WHAT TO WORK ON: I need the lines below from the one with "ATOM 205 O O" down to the one with "ATOM 210 C C" reproduced exactly, both ends included, and nothing else.

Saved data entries
________________
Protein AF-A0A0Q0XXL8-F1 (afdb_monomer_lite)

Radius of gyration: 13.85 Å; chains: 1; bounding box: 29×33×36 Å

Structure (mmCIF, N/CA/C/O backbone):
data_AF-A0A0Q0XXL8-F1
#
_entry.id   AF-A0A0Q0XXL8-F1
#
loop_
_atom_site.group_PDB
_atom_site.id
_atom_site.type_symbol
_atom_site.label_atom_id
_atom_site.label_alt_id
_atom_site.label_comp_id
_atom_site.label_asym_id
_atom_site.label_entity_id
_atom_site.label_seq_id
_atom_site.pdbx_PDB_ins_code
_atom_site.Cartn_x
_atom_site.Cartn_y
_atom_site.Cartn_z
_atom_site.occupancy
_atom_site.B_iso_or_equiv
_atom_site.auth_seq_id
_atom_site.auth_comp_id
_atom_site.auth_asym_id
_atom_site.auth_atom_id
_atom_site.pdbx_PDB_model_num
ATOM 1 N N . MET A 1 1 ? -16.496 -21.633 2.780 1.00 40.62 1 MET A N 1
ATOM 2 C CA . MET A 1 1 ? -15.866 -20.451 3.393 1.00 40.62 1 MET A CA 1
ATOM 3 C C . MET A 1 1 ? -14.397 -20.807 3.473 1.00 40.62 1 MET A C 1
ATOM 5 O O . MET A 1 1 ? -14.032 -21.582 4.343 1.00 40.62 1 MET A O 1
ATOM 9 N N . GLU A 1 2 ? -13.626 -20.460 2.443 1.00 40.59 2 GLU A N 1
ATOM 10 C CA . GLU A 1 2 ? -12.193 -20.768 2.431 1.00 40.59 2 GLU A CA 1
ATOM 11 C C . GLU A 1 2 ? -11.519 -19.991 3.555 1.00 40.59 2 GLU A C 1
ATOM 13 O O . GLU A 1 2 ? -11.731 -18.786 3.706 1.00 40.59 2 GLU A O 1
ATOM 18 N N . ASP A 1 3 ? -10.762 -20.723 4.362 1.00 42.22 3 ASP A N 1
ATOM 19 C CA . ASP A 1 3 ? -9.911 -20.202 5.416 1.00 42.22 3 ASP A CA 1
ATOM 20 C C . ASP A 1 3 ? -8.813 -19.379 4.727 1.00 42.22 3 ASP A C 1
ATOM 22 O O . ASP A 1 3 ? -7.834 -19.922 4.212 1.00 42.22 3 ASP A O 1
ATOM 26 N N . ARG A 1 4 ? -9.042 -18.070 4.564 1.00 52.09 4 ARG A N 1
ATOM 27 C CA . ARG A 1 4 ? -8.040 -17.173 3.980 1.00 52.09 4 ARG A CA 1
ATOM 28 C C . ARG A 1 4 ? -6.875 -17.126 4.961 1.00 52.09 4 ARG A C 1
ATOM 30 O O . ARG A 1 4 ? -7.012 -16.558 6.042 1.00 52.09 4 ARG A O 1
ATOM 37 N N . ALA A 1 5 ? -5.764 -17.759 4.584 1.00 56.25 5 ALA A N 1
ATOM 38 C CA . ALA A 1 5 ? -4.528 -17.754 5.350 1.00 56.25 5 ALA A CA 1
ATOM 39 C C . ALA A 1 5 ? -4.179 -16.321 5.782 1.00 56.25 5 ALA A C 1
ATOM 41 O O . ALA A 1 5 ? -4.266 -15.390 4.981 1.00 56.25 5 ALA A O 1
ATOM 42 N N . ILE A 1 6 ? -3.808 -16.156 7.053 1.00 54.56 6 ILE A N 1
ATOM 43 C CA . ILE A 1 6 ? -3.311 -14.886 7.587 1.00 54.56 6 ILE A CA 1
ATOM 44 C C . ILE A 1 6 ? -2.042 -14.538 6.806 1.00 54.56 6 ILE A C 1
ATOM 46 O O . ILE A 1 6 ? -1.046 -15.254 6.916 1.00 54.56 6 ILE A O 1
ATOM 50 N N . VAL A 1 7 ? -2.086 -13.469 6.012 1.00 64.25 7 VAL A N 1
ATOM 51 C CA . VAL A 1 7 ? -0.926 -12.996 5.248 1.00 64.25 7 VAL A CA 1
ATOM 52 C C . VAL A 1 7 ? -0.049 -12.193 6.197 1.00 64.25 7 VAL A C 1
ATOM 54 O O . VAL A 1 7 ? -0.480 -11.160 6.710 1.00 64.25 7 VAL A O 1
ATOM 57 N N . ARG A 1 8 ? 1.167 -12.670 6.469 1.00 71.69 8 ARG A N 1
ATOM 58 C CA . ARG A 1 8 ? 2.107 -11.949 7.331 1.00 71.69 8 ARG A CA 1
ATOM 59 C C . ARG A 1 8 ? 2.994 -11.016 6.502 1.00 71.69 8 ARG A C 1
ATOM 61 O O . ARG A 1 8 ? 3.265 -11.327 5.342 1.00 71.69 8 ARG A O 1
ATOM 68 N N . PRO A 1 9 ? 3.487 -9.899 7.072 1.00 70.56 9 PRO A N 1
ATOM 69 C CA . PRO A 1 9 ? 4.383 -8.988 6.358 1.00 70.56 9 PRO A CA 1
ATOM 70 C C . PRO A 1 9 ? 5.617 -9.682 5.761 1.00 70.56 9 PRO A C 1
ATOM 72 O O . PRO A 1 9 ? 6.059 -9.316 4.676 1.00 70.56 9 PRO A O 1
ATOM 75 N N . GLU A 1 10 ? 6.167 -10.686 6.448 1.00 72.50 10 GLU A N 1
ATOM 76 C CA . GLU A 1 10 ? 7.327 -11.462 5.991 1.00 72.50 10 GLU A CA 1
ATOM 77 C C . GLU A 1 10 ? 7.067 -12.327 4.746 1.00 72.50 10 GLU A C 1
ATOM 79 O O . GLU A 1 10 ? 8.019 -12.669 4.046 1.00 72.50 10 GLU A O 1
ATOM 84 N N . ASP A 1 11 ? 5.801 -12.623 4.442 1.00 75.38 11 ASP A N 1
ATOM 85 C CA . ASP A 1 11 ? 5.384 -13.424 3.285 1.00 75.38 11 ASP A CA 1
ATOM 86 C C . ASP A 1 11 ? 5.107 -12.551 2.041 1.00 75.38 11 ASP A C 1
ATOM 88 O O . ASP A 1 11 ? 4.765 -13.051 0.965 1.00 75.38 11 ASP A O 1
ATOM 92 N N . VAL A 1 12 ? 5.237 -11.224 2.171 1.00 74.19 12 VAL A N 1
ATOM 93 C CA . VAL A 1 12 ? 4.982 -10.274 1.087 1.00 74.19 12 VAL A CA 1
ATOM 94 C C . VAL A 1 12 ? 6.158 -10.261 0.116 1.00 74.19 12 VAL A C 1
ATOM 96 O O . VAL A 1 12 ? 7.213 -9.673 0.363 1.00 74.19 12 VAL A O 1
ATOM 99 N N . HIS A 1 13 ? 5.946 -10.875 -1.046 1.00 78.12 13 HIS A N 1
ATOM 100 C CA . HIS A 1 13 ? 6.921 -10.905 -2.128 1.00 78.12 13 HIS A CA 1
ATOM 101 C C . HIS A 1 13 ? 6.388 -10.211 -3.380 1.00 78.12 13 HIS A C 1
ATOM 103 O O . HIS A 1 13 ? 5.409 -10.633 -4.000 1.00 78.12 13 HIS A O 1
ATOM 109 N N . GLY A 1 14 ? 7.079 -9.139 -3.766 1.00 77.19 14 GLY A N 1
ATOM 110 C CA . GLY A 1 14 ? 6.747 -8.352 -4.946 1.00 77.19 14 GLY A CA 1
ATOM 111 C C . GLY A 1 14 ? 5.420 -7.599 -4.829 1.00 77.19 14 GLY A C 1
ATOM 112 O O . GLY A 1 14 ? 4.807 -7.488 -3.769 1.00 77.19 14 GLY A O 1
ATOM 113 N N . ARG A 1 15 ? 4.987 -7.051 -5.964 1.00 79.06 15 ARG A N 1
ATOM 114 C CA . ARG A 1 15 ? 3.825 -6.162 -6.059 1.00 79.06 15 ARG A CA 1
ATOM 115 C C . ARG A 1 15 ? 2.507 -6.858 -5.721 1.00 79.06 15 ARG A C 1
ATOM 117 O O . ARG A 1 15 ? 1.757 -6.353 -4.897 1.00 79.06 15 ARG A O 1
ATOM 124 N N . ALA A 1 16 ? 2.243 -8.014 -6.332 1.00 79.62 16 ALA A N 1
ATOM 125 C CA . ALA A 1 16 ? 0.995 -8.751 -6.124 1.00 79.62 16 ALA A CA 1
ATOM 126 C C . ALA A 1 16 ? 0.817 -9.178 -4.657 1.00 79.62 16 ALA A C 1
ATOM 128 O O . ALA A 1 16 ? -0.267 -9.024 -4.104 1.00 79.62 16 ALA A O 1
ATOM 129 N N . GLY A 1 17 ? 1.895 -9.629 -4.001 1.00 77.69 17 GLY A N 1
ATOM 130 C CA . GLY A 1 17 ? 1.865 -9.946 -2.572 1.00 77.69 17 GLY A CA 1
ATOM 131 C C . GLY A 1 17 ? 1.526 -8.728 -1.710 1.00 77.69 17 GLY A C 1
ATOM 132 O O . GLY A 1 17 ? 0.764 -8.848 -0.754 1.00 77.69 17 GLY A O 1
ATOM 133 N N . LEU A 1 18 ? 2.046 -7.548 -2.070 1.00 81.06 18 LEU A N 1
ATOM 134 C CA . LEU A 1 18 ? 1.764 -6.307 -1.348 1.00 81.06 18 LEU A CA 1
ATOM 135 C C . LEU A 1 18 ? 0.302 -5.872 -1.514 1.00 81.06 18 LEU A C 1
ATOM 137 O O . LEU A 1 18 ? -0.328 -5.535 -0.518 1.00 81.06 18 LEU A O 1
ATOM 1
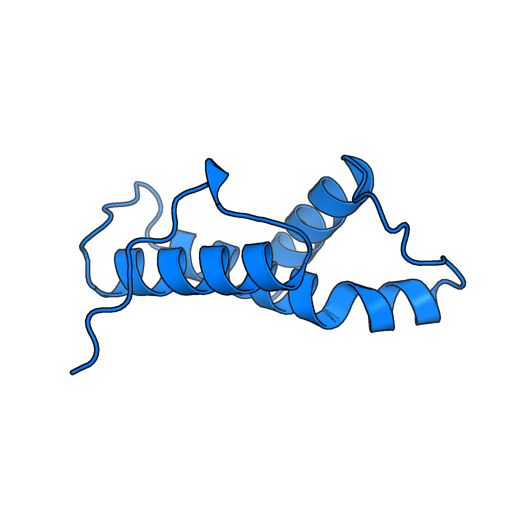41 N N . VAL A 1 19 ? -0.252 -5.932 -2.730 1.00 83.38 19 VAL A N 1
ATOM 142 C CA . VAL A 1 19 ? -1.678 -5.646 -2.994 1.00 83.38 19 VAL A CA 1
ATOM 143 C C . VAL A 1 19 ? -2.569 -6.555 -2.145 1.00 83.38 19 VAL A C 1
ATOM 145 O O . VAL A 1 19 ? -3.363 -6.066 -1.345 1.00 83.38 19 VAL A O 1
ATOM 148 N N . SER A 1 20 ? -2.368 -7.875 -2.218 1.00 80.56 20 SER A N 1
ATOM 149 C CA . SER A 1 20 ? -3.174 -8.832 -1.446 1.00 80.56 20 SER A CA 1
ATOM 150 C C . SER A 1 20 ? -3.049 -8.643 0.069 1.00 80.56 20 SER A C 1
ATOM 152 O O . SER A 1 20 ? -4.027 -8.815 0.796 1.00 80.56 20 SER A O 1
ATOM 154 N N . TYR A 1 21 ? -1.866 -8.273 0.564 1.00 81.62 21 TYR A N 1
ATOM 155 C CA . TYR A 1 21 ? -1.668 -7.965 1.979 1.00 81.62 21 TYR A CA 1
ATOM 156 C C . TYR A 1 21 ? -2.438 -6.707 2.414 1.00 81.62 21 TYR A C 1
ATOM 158 O O . TYR A 1 21 ? -3.087 -6.711 3.461 1.00 81.62 21 TYR A O 1
ATOM 166 N N . LEU A 1 22 ? -2.414 -5.641 1.608 1.00 83.88 22 LEU A N 1
ATOM 167 C CA . LEU A 1 22 ? -3.144 -4.405 1.902 1.00 83.88 22 LEU A CA 1
ATOM 168 C C . LEU A 1 22 ? -4.665 -4.630 1.877 1.00 83.88 22 LEU A C 1
ATOM 170 O O . LEU A 1 22 ? -5.351 -4.213 2.806 1.00 83.88 22 LEU A O 1
ATOM 174 N N . GLU A 1 23 ? -5.190 -5.358 0.888 1.00 84.56 23 GLU A N 1
ATOM 175 C CA . GLU A 1 23 ? -6.611 -5.746 0.836 1.00 84.56 23 GLU A CA 1
ATOM 176 C C . GLU A 1 23 ? -7.036 -6.569 2.061 1.00 84.56 23 GLU A C 1
ATOM 178 O O . GLU A 1 23 ? -8.131 -6.389 2.599 1.00 84.56 23 GLU A O 1
ATOM 183 N N . HIS A 1 24 ? -6.161 -7.461 2.536 1.00 83.06 24 HIS A N 1
ATOM 184 C CA . HIS A 1 24 ? -6.410 -8.232 3.748 1.00 83.06 24 HIS A CA 1
ATOM 185 C C . HIS A 1 24 ? -6.521 -7.328 4.982 1.00 83.06 24 HIS A C 1
ATOM 187 O O . HIS A 1 24 ? -7.475 -7.462 5.747 1.00 83.06 24 HIS A O 1
ATOM 193 N N . LEU A 1 25 ? -5.599 -6.373 5.147 1.00 79.12 25 LEU A N 1
ATOM 194 C CA . LEU A 1 25 ? -5.643 -5.408 6.249 1.00 79.12 25 LEU A CA 1
ATOM 195 C C . LEU A 1 25 ? -6.931 -4.577 6.245 1.00 79.12 25 LEU A C 1
ATOM 197 O O . LEU A 1 25 ? -7.514 -4.374 7.309 1.00 79.12 25 LEU A O 1
ATOM 201 N N . VAL A 1 26 ? -7.397 -4.126 5.074 1.00 85.50 26 VAL A N 1
ATOM 202 C CA . VAL A 1 26 ? -8.691 -3.429 4.942 1.00 85.50 26 VAL A CA 1
ATOM 203 C C . VAL A 1 26 ? -9.814 -4.304 5.487 1.00 85.50 26 VAL A C 1
ATOM 205 O O . VAL A 1 26 ? -10.530 -3.882 6.394 1.00 85.50 26 VAL A O 1
ATOM 208 N N . ALA A 1 27 ? -9.910 -5.551 5.019 1.00 84.31 27 ALA A N 1
ATOM 209 C CA . ALA A 1 27 ? -10.955 -6.474 5.451 1.00 84.31 27 ALA A CA 1
ATOM 210 C C . ALA A 1 27 ? -10.906 -6.765 6.964 1.00 84.31 27 ALA A C 1
ATOM 212 O O . ALA A 1 27 ? -11.946 -6.890 7.615 1.00 84.31 27 ALA A O 1
ATOM 213 N N . GLU A 1 28 ? -9.717 -6.870 7.561 1.00 83.25 28 GLU A N 1
ATOM 214 C CA . GLU A 1 28 ? -9.578 -7.085 9.005 1.00 83.25 28 GLU A CA 1
ATOM 215 C C . GLU A 1 28 ? -9.978 -5.856 9.837 1.00 83.25 28 GLU A C 1
ATOM 217 O O . GLU A 1 28 ? -10.554 -6.015 10.917 1.00 83.25 28 GLU A O 1
ATOM 222 N N . ILE A 1 29 ? -9.741 -4.641 9.335 1.00 80.06 29 ILE A N 1
ATOM 223 C CA . ILE A 1 29 ? -10.208 -3.400 9.971 1.00 80.06 29 ILE A CA 1
ATOM 224 C C . ILE A 1 29 ? -11.732 -3.284 9.854 1.00 80.06 29 ILE A C 1
ATOM 226 O O . ILE A 1 29 ? -12.408 -3.033 10.850 1.00 80.06 29 ILE A O 1
ATOM 230 N N . GLU A 1 30 ? -12.294 -3.518 8.666 1.00 84.44 30 GLU A N 1
ATOM 231 C CA . GLU A 1 30 ? -13.741 -3.429 8.419 1.00 84.44 30 GLU A CA 1
ATOM 232 C C . GLU A 1 30 ? -14.544 -4.459 9.220 1.00 84.44 30 GLU A C 1
ATOM 234 O O . GLU A 1 30 ? -15.643 -4.174 9.696 1.00 84.44 30 GLU A O 1
ATOM 239 N N . THR A 1 31 ? -13.985 -5.656 9.413 1.00 87.06 31 THR A N 1
ATOM 240 C CA . THR A 1 31 ? -14.601 -6.709 10.237 1.00 87.06 31 THR A CA 1
ATOM 241 C C . THR A 1 31 ? -14.338 -6.542 11.736 1.00 87.06 31 THR A C 1
ATOM 243 O O . THR A 1 31 ? -14.823 -7.347 12.533 1.00 87.06 31 THR A O 1
ATOM 246 N N . GLY A 1 32 ? -13.592 -5.507 12.140 1.00 85.12 32 GLY A N 1
ATOM 247 C CA . GLY A 1 32 ? -13.291 -5.195 13.538 1.00 85.12 32 GLY A CA 1
ATOM 248 C C . GLY A 1 32 ? -12.294 -6.146 14.205 1.00 85.12 32 GLY A C 1
ATOM 249 O O . GLY A 1 32 ? -12.164 -6.128 15.428 1.00 85.12 32 GLY A O 1
ATOM 250 N N . LYS A 1 33 ? -11.587 -6.978 13.429 1.00 84.19 33 LYS A N 1
ATOM 251 C CA . LYS A 1 33 ? -10.489 -7.818 13.934 1.00 84.19 33 LYS A CA 1
ATOM 252 C C . LYS A 1 33 ? -9.269 -6.980 14.312 1.00 84.19 33 LYS A C 1
ATOM 254 O O . LYS A 1 33 ? -8.581 -7.309 15.275 1.00 84.19 33 LYS A O 1
ATOM 259 N N . ILE A 1 34 ? -9.032 -5.892 13.578 1.00 79.25 34 ILE A N 1
ATOM 260 C CA . ILE A 1 34 ? -8.029 -4.875 13.893 1.00 79.25 34 ILE A CA 1
ATOM 261 C C . ILE A 1 34 ? -8.751 -3.611 14.352 1.00 79.25 34 ILE A C 1
ATOM 263 O O . ILE A 1 34 ? -9.585 -3.060 13.637 1.00 79.25 34 ILE A O 1
ATOM 267 N N . VAL A 1 35 ? -8.396 -3.125 15.540 1.00 82.19 35 VAL A N 1
ATOM 268 C CA . VAL A 1 35 ? -8.869 -1.834 16.050 1.00 82.19 35 VAL A CA 1
ATOM 269 C C . VAL A 1 35 ? -7.850 -0.763 15.683 1.00 82.19 35 VAL A C 1
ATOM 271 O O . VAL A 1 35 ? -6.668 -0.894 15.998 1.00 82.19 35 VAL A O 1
________________
EXERCISE OUTPUT:
ATOM 205 O O . VAL A 1 26 ? -10.530 -3.882 6.394 1.00 85.50 26 VAL A O 1
ATOM 208 N N . ALA A 1 27 ? -9.910 -5.551 5.019 1.00 84.31 27 ALA A N 1
ATOM 209 C CA . ALA A 1 27 ? -10.955 -6.474 5.451 1.00 84.31 27 ALA A CA 1
ATOM 210 C C . ALA A 1 27 ? -10.906 -6.765 6.964 1.00 84.31 27 ALA A C 1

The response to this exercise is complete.